11. This Court finds that the Petitioner has not sustained his burden of proving ineffective assistance of counsel. In paragraph 12(a) of the Complaint which involved Attorney Cunningham not giving the Petitioner actual copies of statements of victims, the Court has already addressed that and finds that Attorney Cunningham did give him sufficient CT Page 10544 information despite her inability to obtain the statements. The Petitioner has failed to prove paragraph (b), failing to interview the victims; paragraph (c), failing to obtain medical reports concerning injuries to one or more of the victims; paragraph (d), failing to provide Petitioner copies of police reports, which issue was never brought up at the habeas trial; paragraph (e), failing to vigorously pursue a favorable plea agreement concerning the violations of probation in the GA 12 cases which the Court has already addressed; paragraph (f), failing to enlist the assistance of Attorney Ferrara in obtaining a more favorable plea agreement in the GA 12 cases (the Court has already addressed paragraphs (e) and (f) by showing that the sentences on these charges were all concurrent to the larger sentence to which the Petitioner pleaded guilty); paragraphs (g), (h) and (i), failing to adequately explain the elements of Kidnapping in the First Degree with a Firearm, etc., failing to vigorously pursue a plea agreement involving reduction of the kidnapping charges to a lesser offense and paragraph (i) failing to adequately explain to the Petitioner the consequences of his guilty pleas, including sentencing consequences.
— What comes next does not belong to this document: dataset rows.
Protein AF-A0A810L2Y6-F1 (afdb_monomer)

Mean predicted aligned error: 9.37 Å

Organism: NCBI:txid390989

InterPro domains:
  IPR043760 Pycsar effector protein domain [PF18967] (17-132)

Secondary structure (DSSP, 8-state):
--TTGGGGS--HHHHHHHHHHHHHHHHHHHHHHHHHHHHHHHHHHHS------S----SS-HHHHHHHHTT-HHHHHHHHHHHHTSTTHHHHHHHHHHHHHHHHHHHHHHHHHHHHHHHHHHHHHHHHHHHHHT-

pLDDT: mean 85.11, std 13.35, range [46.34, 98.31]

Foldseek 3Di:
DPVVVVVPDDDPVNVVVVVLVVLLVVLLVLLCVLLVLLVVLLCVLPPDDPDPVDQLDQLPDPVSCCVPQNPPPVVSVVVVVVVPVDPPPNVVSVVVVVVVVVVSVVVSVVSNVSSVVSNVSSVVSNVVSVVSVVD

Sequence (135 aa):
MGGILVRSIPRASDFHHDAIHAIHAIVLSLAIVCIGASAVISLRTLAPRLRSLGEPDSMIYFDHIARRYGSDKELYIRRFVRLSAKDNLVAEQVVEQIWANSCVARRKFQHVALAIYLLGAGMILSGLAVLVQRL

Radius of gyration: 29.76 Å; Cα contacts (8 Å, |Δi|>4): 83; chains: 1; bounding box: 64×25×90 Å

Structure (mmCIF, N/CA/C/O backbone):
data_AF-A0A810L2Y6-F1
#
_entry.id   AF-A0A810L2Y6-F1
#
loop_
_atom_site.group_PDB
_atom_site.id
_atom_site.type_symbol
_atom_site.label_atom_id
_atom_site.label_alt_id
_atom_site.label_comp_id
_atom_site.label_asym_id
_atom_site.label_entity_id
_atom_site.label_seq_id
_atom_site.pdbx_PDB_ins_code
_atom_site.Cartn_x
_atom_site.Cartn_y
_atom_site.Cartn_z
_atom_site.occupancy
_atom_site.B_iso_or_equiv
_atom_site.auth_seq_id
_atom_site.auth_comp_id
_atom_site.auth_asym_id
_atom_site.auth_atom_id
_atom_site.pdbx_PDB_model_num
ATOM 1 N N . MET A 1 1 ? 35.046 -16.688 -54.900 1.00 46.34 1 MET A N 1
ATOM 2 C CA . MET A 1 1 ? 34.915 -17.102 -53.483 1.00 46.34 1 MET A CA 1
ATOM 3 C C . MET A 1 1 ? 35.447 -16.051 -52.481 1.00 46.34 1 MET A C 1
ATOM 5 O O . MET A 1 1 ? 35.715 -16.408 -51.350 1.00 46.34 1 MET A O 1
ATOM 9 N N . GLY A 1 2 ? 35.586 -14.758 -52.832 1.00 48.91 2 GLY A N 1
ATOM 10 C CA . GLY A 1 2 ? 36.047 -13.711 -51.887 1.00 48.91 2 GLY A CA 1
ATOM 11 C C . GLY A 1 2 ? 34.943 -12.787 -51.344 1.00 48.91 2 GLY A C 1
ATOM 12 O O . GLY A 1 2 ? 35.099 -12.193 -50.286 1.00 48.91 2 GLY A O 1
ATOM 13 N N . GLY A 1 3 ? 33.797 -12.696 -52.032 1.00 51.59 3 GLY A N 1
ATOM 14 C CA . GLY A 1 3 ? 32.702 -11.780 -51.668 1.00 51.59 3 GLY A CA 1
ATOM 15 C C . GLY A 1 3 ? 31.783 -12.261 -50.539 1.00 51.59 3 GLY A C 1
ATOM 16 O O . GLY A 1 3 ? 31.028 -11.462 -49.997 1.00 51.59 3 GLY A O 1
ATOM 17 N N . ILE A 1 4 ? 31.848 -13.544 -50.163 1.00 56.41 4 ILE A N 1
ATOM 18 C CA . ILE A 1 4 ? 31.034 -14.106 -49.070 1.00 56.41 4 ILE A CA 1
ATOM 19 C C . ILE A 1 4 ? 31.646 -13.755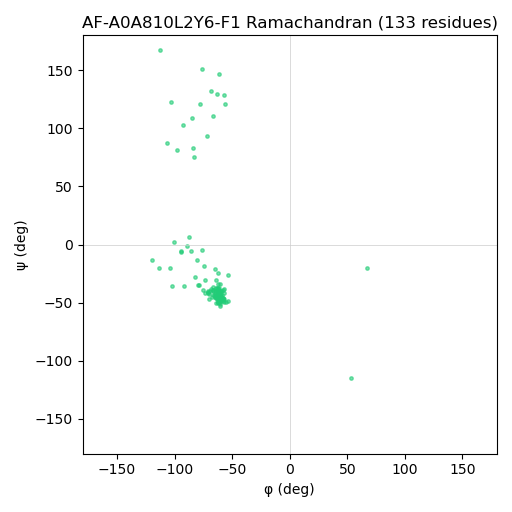 -47.704 1.00 56.41 4 ILE A C 1
ATOM 21 O O . ILE A 1 4 ? 30.908 -13.445 -46.779 1.00 56.41 4 ILE A O 1
ATOM 25 N N . LEU A 1 5 ? 32.980 -13.692 -47.600 1.00 51.81 5 LEU A N 1
ATOM 26 C CA . LEU A 1 5 ? 33.681 -13.377 -46.346 1.00 51.81 5 LEU A CA 1
ATOM 27 C C . LEU A 1 5 ? 33.578 -11.894 -45.947 1.00 51.81 5 LEU A C 1
ATOM 29 O O . LEU A 1 5 ? 33.527 -11.580 -44.763 1.00 51.81 5 LEU A O 1
ATOM 33 N N . VAL A 1 6 ? 33.470 -10.974 -46.913 1.00 53.66 6 VAL A N 1
ATOM 34 C CA . VAL A 1 6 ? 33.318 -9.528 -46.634 1.00 53.66 6 VAL A CA 1
ATOM 35 C C . VAL A 1 6 ? 31.906 -9.178 -46.139 1.00 53.66 6 VAL A C 1
ATOM 37 O O . VAL A 1 6 ? 31.705 -8.139 -45.515 1.00 53.66 6 VAL A O 1
ATOM 40 N N . ARG A 1 7 ? 30.916 -10.053 -46.362 1.00 55.62 7 ARG A N 1
ATOM 41 C CA . ARG A 1 7 ? 29.524 -9.834 -45.936 1.00 55.62 7 ARG A CA 1
ATOM 42 C C . ARG A 1 7 ? 29.248 -10.286 -44.496 1.00 55.62 7 ARG A C 1
ATOM 44 O O . ARG A 1 7 ? 28.154 -10.050 -43.997 1.00 55.62 7 ARG A O 1
ATOM 51 N N . SER A 1 8 ? 30.228 -10.907 -43.840 1.00 60.38 8 SER A N 1
ATOM 52 C CA . SER A 1 8 ? 30.127 -11.425 -42.469 1.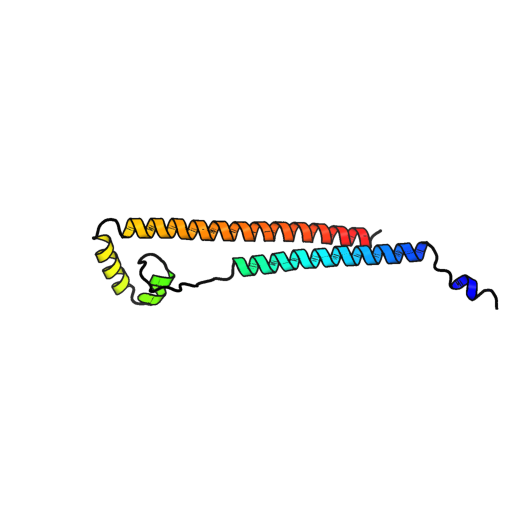00 60.38 8 SER A CA 1
ATOM 53 C C . SER A 1 8 ? 30.767 -10.516 -41.419 1.00 60.38 8 SER A C 1
ATOM 55 O O . SER A 1 8 ? 30.799 -10.887 -40.251 1.00 60.38 8 SER A O 1
ATOM 57 N N . ILE A 1 9 ? 31.296 -9.352 -41.812 1.00 62.12 9 ILE A N 1
ATOM 58 C CA . ILE A 1 9 ? 31.842 -8.376 -40.866 1.00 62.12 9 ILE A CA 1
ATOM 59 C C . ILE A 1 9 ? 30.668 -7.524 -40.368 1.00 62.12 9 ILE A C 1
ATOM 61 O O . ILE A 1 9 ? 30.135 -6.744 -41.167 1.00 62.12 9 ILE A O 1
ATOM 65 N N . PRO A 1 10 ? 30.235 -7.678 -39.101 1.00 61.84 10 PRO A N 1
ATOM 66 C CA . PRO A 1 10 ? 29.163 -6.864 -38.547 1.00 61.84 10 PRO A CA 1
ATOM 67 C C . PRO A 1 10 ? 29.552 -5.395 -38.665 1.00 61.84 10 PRO A C 1
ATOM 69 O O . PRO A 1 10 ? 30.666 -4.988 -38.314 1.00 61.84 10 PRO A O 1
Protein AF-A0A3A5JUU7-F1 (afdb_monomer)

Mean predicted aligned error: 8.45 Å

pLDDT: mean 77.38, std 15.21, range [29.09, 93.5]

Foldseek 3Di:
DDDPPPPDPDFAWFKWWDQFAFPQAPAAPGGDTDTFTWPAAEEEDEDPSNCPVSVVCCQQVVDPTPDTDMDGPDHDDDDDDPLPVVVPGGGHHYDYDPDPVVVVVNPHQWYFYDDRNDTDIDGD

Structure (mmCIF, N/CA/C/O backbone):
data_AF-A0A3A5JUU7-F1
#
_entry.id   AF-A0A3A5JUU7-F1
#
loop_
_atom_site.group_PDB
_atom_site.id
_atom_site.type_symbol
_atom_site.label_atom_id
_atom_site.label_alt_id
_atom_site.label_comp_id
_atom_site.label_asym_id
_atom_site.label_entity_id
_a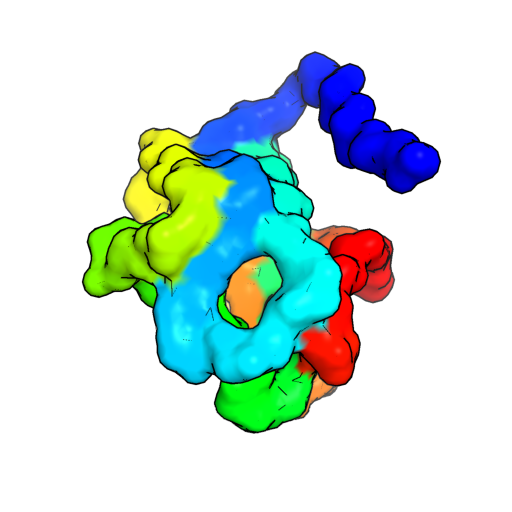tom_site.label_seq_id
_atom_site.pdbx_PDB_ins_code
_atom_site.Cartn_x
_atom_site.Cartn_y
_atom_site.Cartn_z
_atom_site.occupancy
_atom_site.B_iso_or_equiv
_atom_site.auth_seq_id
_atom_site.auth_comp_id
_atom_site.auth_asym_id
_atom_site.auth_atom_id
_atom_site.pdbx_PDB_model_num
ATOM 1 N N . MET A 1 1 ? -8.772 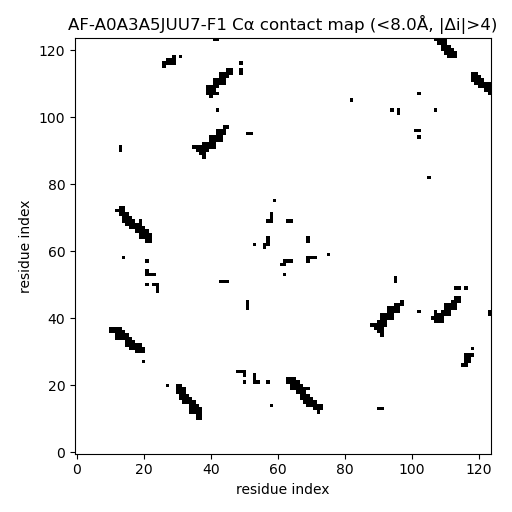22.888 -3.414 1.00 33.72 1 MET A N 1
ATOM 2 C CA . MET A 1 1 ? -9.897 21.970 -3.704 1.00 33.72 1 MET A CA 1
ATOM 3 C C . MET A 1 1 ? -9.526 20.615 -3.119 1.00 33.72 1 MET A C 1
ATOM 5 O O . MET A 1 1 ? -8.688 19.934 -3.682 1.00 33.72 1 MET A O 1
ATOM 9 N N . HIS A 1 2 ? -9.780 20.463 -1.820 1.00 29.09 2 HIS A N 1
ATOM 10 C CA . HIS A 1 2 ? -10.801 19.583 -1.223 1.00 29.09 2 HIS A CA 1
ATOM 11 C C . HIS A 1 2 ? -10.320 18.131 -1.097 1.00 29.09 2 HIS A C 1
ATOM 13 O O . HIS A 1 2 ? -10.579 17.294 -1.954 1.00 29.09 2 HIS A O 1
ATOM 19 N N . SER A 1 3 ? -9.608 17.870 0.005 1.00 31.38 3 SER A N 1
ATOM 20 C CA . SER A 1 3 ? -9.350 16.527 0.512 1.00 31.38 3 SER A CA 1
ATOM 21 C C . SER A 1 3 ? -10.672 15.896 0.951 1.00 31.38 3 SER A C 1
ATOM 23 O O . SER A 1 3 ? -11.454 16.487 1.697 1.00 31.38 3 SER A O 1
ATOM 25 N N . LEU A 1 4 ? -10.935 14.682 0.476 1.00 37.94 4 LEU A N 1
ATOM 26 C CA . LEU A 1 4 ? -12.036 13.858 0.956 1.00 37.94 4 LEU A CA 1
ATOM 27 C C . LEU A 1 4 ? -11.610 13.217 2.279 1.00 37.94 4 LEU A C 1
ATOM 29 O O . LEU A 1 4 ? -11.236 12.049 2.326 1.00 37.94 4 LEU A O 1
ATOM 33 N N . ALA A 1 5 ? -11.640 13.992 3.361 1.00 39.84 5 ALA A N 1
ATOM 34 C CA . ALA A 1 5 ? -11.629 13.421 4.699 1.00 39.84 5 ALA A CA 1
ATOM 35 C C . ALA A 1 5 ? -13.030 12.860 4.977 1.00 39.84 5 ALA A C 1
ATOM 37 O O . ALA A 1 5 ? -13.902 13.547 5.511 1.00 39.84 5 ALA A O 1
ATOM 38 N N . VAL A 1 6 ? -13.265 11.609 4.575 1.00 43.78 6 VAL A N 1
ATOM 39 C CA . VAL A 1 6 ? -14.429 10.839 5.030 1.00 43.78 6 VAL A CA 1
ATOM 40 C C . VAL A 1 6 ? -14.171 10.466 6.486 1.00 43.78 6 VAL A C 1
ATOM 42 O O . VAL A 1 6 ? -13.694 9.382 6.803 1.00 43.78 6 VAL A O 1
ATOM 45 N N . ASN A 1 7 ? -14.450 11.403 7.388 1.00 40.56 7 ASN A N 1
ATOM 46 C CA . ASN A 1 7 ? -14.457 11.134 8.814 1.00 40.56 7 ASN A CA 1
ATOM 47 C C . ASN A 1 7 ? -15.795 10.460 9.158 1.00 40.56 7 ASN A C 1
ATOM 49 O O . ASN A 1 7 ? -16.795 11.128 9.412 1.00 40.56 7 ASN A O 1
ATOM 53 N N . SER A 1 8 ? -15.828 9.129 9.073 1.00 46.53 8 SER A N 1
ATOM 54 C CA . SER A 1 8 ? -16.947 8.302 9.539 1.00 46.53 8 SER A CA 1
ATOM 55 C C . SER A 1 8 ? -16.538 7.606 10.841 1.00 46.53 8 SER A C 1
ATOM 57 O O . SER A 1 8 ? -15.570 6.844 10.828 1.00 46.53 8 SER A O 1
ATOM 59 N N . PRO A 1 9 ? -17.243 7.806 11.968 1.00 59.81 9 PRO A N 1
ATOM 60 C CA . PRO A 1 9 ? -16.951 7.072 13.190 1.00 59.81 9 PRO A CA 1
ATOM 61 C C . PRO A 1 9 ? -17.556 5.665 13.063 1.00 59.81 9 PRO A C 1
ATOM 63 O O . PRO A 1 9 ? -18.777 5.556 13.002 1.00 59.81 9 PRO A O 1
ATOM 66 N N . SER A 1 10 ? -16.742 4.597 12.961 1.00 59.03 10 SER A N 1
ATOM 67 C CA . SER A 1 10 ? -17.117 3.211 13.376 1.00 59.03 10 SER A CA 1
ATOM 68 C C . SER A 1 10 ? -16.177 2.070 12.948 1.00 59.03 10 SER A C 1
ATOM 70 O O . SER A 1 10 ? -16.406 0.942 13.380 1.00 59.03 10 SER A O 1
ATOM 72 N N . ARG A 1 11 ? -15.120 2.279 12.148 1.00 64.50 11 ARG A N 1
ATOM 73 C CA . ARG A 1 11 ? -14.184 1.185 11.809 1.00 64.50 11 ARG A CA 1
ATOM 74 C C . ARG A 1 11 ? -12.815 1.395 12.435 1.00 64.50 11 ARG A C 1
ATOM 76 O O . ARG A 1 11 ? -12.227 2.464 12.317 1.00 64.50 11 ARG A O 1
ATOM 83 N N . ARG A 1 12 ? -12.314 0.345 13.094 1.00 81.94 12 ARG A N 1
ATOM 84 C CA . ARG A 1 12 ? -10.966 0.287 13.674 1.00 81.94 12 ARG A CA 1
ATOM 85 C C . ARG A 1 12 ? -9.940 0.644 12.597 1.00 81.94 12 ARG A C 1
ATOM 87 O O . ARG A 1 12 ? -9.885 -0.026 11.567 1.00 81.94 12 ARG A O 1
ATOM 94 N N . GLN A 1 13 ? -9.173 1.707 12.819 1.00 84.31 13 GLN A N 1
ATOM 95 C CA . GLN A 1 13 ? -8.108 2.130 11.914 1.00 84.31 13 GLN A CA 1
ATOM 96 C C . GLN A 1 13 ? -6.948 1.132 11.994 1.00 84.31 13 GLN A C 1
ATOM 98 O O . GLN A 1 13 ? -6.531 0.750 13.085 1.00 84.31 13 GLN A O 1
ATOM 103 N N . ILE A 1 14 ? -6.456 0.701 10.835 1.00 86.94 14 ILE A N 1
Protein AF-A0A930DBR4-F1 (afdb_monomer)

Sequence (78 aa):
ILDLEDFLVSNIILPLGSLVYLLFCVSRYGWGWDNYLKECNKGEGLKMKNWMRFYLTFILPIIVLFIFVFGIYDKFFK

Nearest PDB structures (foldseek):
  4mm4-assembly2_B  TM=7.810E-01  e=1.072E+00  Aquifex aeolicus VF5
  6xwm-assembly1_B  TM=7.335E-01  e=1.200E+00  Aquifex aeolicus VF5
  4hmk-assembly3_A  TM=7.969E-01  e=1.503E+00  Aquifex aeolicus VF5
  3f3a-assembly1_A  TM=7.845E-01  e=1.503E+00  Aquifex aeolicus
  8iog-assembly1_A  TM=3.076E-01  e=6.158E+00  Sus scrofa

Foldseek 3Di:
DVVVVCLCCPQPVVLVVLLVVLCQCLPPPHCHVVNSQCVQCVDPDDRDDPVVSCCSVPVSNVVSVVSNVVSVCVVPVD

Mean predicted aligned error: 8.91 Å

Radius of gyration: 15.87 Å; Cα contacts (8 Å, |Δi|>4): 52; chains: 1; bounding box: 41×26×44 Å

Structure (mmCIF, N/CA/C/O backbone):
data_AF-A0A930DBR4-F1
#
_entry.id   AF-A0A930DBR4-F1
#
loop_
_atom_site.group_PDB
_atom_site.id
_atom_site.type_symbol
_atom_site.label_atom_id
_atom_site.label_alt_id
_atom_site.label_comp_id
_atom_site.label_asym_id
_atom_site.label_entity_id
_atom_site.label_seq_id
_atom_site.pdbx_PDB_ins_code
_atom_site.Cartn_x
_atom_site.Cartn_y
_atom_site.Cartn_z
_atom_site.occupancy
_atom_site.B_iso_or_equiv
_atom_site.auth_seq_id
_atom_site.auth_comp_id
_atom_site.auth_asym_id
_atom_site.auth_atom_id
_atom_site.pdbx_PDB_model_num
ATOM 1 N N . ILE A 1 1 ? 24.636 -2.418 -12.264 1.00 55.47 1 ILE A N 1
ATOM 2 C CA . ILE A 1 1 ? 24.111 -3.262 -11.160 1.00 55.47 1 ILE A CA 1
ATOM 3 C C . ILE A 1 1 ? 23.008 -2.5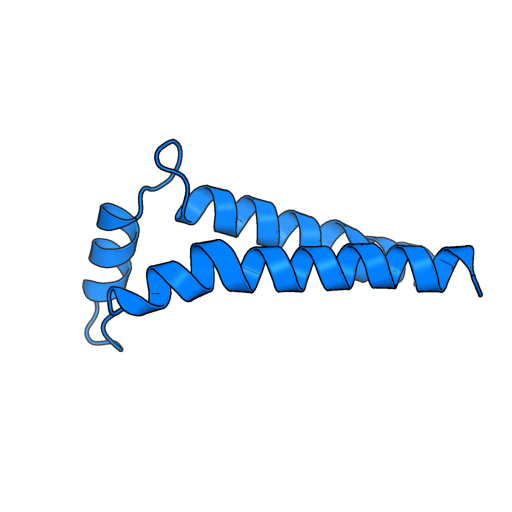18 -10.405 1.00 55.47 1 ILE A C 1
ATOM 5 O O . ILE A 1 1 ? 21.921 -3.067 -10.326 1.00 55.47 1 ILE A O 1
ATOM 9 N N . LEU A 1 2 ? 23.245 -1.267 -9.981 1.00 71.94 2 LEU A N 1
ATOM 10 C CA . LEU A 1 2 ? 22.281 -0.441 -9.235 1.00 71.94 2 LEU A CA 1
ATOM 11 C C . LEU A 1 2 ? 20.954 -0.208 -9.988 1.00 71.94 2 LEU A C 1
ATOM 13 O O . LEU A 1 2 ? 19.899 -0.483 -9.440 1.00 71.94 2 LEU A O 1
ATOM 17 N N . ASP A 1 3 ? 21.000 0.124 -11.285 1.00 71.62 3 ASP A N 1
ATOM 18 C CA . ASP A 1 3 ? 19.779 0.345 -12.087 1.00 71.62 3 ASP A CA 1
ATOM 19 C C . ASP A 1 3 ? 18.856 -0.880 -12.193 1.00 71.62 3 ASP A C 1
ATOM 21 O O . ASP A 1 3 ? 17.644 -0.747 -12.334 1.00 71.62 3 ASP A O 1
ATOM 25 N N . LEU A 1 4 ? 19.413 -2.095 -12.141 1.00 72.50 4 LEU A N 1
ATOM 26 C CA . LEU A 1 4 ? 18.623 -3.323 -12.258 1.00 72.50 4 LEU A CA 1
ATOM 27 C C . LEU A 1 4 ? 17.995 -3.703 -10.911 1.00 72.50 4 LEU A C 1
ATOM 29 O O . LEU A 1 4 ? 16.866 -4.191 -10.886 1.00 72.50 4 LEU A O 1
ATOM 33 N N . GLU A 1 5 ? 18.703 -3.443 -9.811 1.00 73.44 5 GLU A N 1
ATOM 34 C CA . GLU A 1 5 ? 18.195 -3.590 -8.446 1.00 73.44 5 GLU A CA 1
ATOM 35 C C . GLU A 1 5 ? 17.082 -2.575 -8.162 1.00 73.44 5 GLU A C 1
ATOM 37 O O . GLU A 1 5 ? 15.986 -2.983 -7.780 1.00 73.44 5 GLU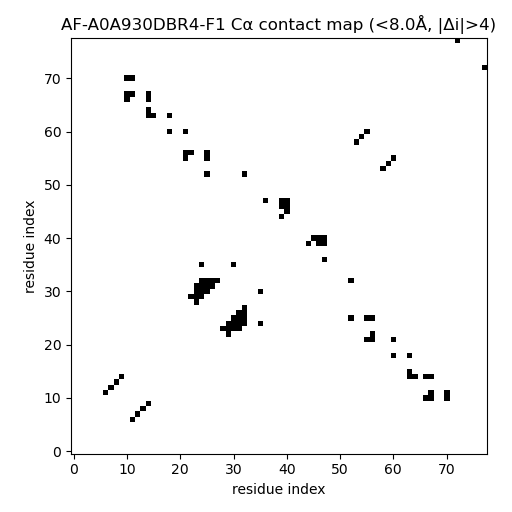 A O 1
ATOM 42 N N . ASP A 1 6 ? 17.304 -1.292 -8.459 1.00 78.44 6 ASP A N 1
ATOM 43 C CA . ASP A 1 6 ? 16.297 -0.236 -8.301 1.00 78.44 6 ASP A CA 1
ATOM 44 C C . ASP A 1 6 ? 15.036 -0.530 -9.121 1.00 78.44 6 ASP A C 1
ATOM 46 O O . ASP A 1 6 ? 13.911 -0.348 -8.640 1.00 78.44 6 ASP A O 1
ATOM 50 N N . PHE A 1 7 ? 15.200 -1.069 -10.334 1.00 74.75 7 PHE A N 1
ATOM 51 C CA . PHE A 1 7 ? 14.078 -1.479 -11.169 1.00 74.75 7 PHE A CA 1
ATOM 52 C C . PHE A 1 7 ? 13.311 -2.664 -10.572 1.00 74.75 7 PHE A C 1
ATOM 54 O O . PHE A 1 7 ? 12.080 -2.645 -10.548 1.00 74.75 7 PHE A O 1
ATOM 61 N N . LEU A 1 8 ? 14.007 -3.698 -10.088 1.00 74.75 8 LEU A N 1
ATOM 62 C CA . LEU A 1 8 ? 13.379 -4.893 -9.518 1.00 74.75 8 LEU A CA 1
ATOM 63 C C . LEU A 1 8 ? 12.661 -4.575 -8.197 1.00 74.75 8 LEU A C 1
ATOM 65 O O . LEU A 1 8 ? 11.534 -5.023 -7.971 1.00 74.75 8 LEU A O 1
ATOM 69 N N . VAL A 1 9 ? 13.290 -3.763 -7.348 1.00 73.25 9 VAL A N 1
ATOM 70 C CA . VAL A 1 9 ? 12.737 -3.344 -6.059 1.00 73.25 9 VAL A CA 1
ATOM 71 C C . VAL A 1 9 ? 11.516 -2.450 -6.266 1.00 73.25 9 VAL A C 1
ATOM 73 O O . VAL A 1 9 ? 10.471 -2.711 -5.673 1.00 73.25 9 VAL A O 1
ATOM 76 N N . SER A 1 10 ? 11.597 -1.455 -7.152 1.00 75.19 10 SER A N 1
ATOM 77 C CA . SER A 1 10 ? 10.535 -0.454 -7.310 1.00 75.19 10 SER A CA 1
ATOM 78 C C . SER A 1 10 ? 9.369 -0.917 -8.189 1.00 75.19 10 SER A C 1
ATOM 80 O O . SER A 1 10 ? 8.222 -0.610 -7.874 1.00 75.19 10 SER A O 1
ATOM 82 N N . ASN A 1 11 ? 9.620 -1.677 -9.265 1.00 73.12 11 ASN A N 1
ATOM 83 C CA . ASN A 1 11 ? 8.563 -2.078 -10.210 1.00 73.12 11 ASN A CA 1
ATOM 84 C C . ASN A 1 11 ? 7.916 -3.430 -9.894 1.00 73.12 11 ASN A C 1
ATOM 86 O O . ASN A 1 11 ? 6.797 -3.678 -10.335 1.00 73.12 11 ASN A O 1
ATOM 90 N N . ILE A 1 12 ? 8.596 -4.317 -9.161 1.00 74.75 12 ILE A N 1
ATOM 91 C CA . ILE A 1 12 ? 8.095 -5.673 -8.887 1.00 74.75 12 ILE A CA 1
ATOM 92 C C . ILE A 1 12 ? 7.860 -5.856 -7.391 1.00 74.75 12 ILE A C 1
ATOM 94 O O . ILE A 1 12 ? 6.740 -6.170 -6.996 1.00 74.75 12 ILE A O 1
ATOM 98 N N . ILE A 1 13 ? 8.879 -5.637 -6.553 1.00 79.00 13 ILE A N 1
ATOM 99 C CA . ILE A 1 13 ? 8.814 -5.965 -5.118 1.00 79.00 13 ILE A CA 1
ATOM 100 C C . ILE A 1 13 ? 7.925 -4.990 -4.342 1.00 79.00 13 ILE A C 1
ATOM 102 O O . ILE A 1 13 ? 7.100 -5.443 -3.554 1.00 79.00 13 ILE A O 1
ATOM 106 N N . LEU A 1 14 ? 8.044 -3.677 -4.559 1.00 79.44 14 LEU A N 1
ATOM 107 C CA . LEU A 1 14 ? 7.197 -2.672 -3.905 1.00 79.44 14 LEU A CA 1
ATOM 108 C C . LEU A 1 14 ? 5.699 -2.909 -4.162 1.00 79.44 14 LEU A C 1
ATOM 110 O O . LEU A 1 14 ? 4.937 -3.009 -3.194 1.00 79.44 14 LEU A O 1
ATOM 114 N N . PRO A 1 15 ? 5.251 -3.029 -5.430 1.00 76.94 15 PRO A N 1
ATOM 115 C CA . PRO A 1 15 ? 3.847 -3.270 -5.716 1.00 76.94 15 PRO A CA 1
ATOM 116 C C . PRO A 1 15 ? 3.382 -4.610 -5.140 1.00 76.94 15 PRO A C 1
ATOM 118 O O . PRO A 1 15 ? 2.384 -4.622 -4.421 1.00 76.94 15 PRO A O 1
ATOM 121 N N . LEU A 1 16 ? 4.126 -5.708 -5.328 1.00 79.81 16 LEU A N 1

The Court finds that Attorney Cunningham did explain the elements of Kidnapping in the First Degree with a Firearm, but the Petitioner continued to disagree with what she said; she did explain the strengths and weaknesses of the State's case, she did vigorously pursue a plea agreement involving reduction of the kidnapping charges to a lesser offense which she accomplished, but he rejected and she did adequately explain the consequences of his guilty pleas including sentencing consequences. The January 28, 1999 letter is certainly evidence of that.

12. The Court concludes, after listening to the Petitioner, that he believed he had more confidence in his own opinions about the law and the evidence than he did in Attorney Cunningham's ability to analyze the law and the evidence.2 His suspicion of Attorney Cunningham as described above was unwarranted. The Petitioner appears to be an intelligent man, but not as intelligent as he thought he was. Ignoring the advice of counsel and substituting his judgment for hers was a huge mistake on his part, and his stubbornness in this regard produced a sentence of eighteen years to serve versus the twelve years that Attorney Cunningham negotiated.

13. Accordingly, this Court finds that Attorney Cunningham did an excellent job on behalf of the Petitioner and did provide effective assistance of counsel. The problem was that the Petitioner refused to accept her advice.

WOULD THE RESULT HAVE BEEN DIFFERENT? The second prong of Strickland, supra, provides that the Petitioner CT Page 10545 must prove that if it were not for the ineffective assistance of counsel, the result would probably have been different. First, the Court has already ruled that counsel was not ineffective. However, assuming arguendo, that she was ineffective, this Court finds that if the Petitioner had gone to trial, the overwhelming evidence against him, the witnesses' statements, his previous employment at that restaurant, the identification of him once he was apprehended, and the finding of the clothes and mask he wore when he was apprehended would have clearly produced convictions on all charges, and he could have been sentenced to 187 years imprisonment. That, compared with a twelve year sentence or even an eighteen year sentence, would have been a much worse outcome than what he received. Accordingly, the second prong of Strickland has not been proven.

The petition for a writ of habeas corpus is dismissed.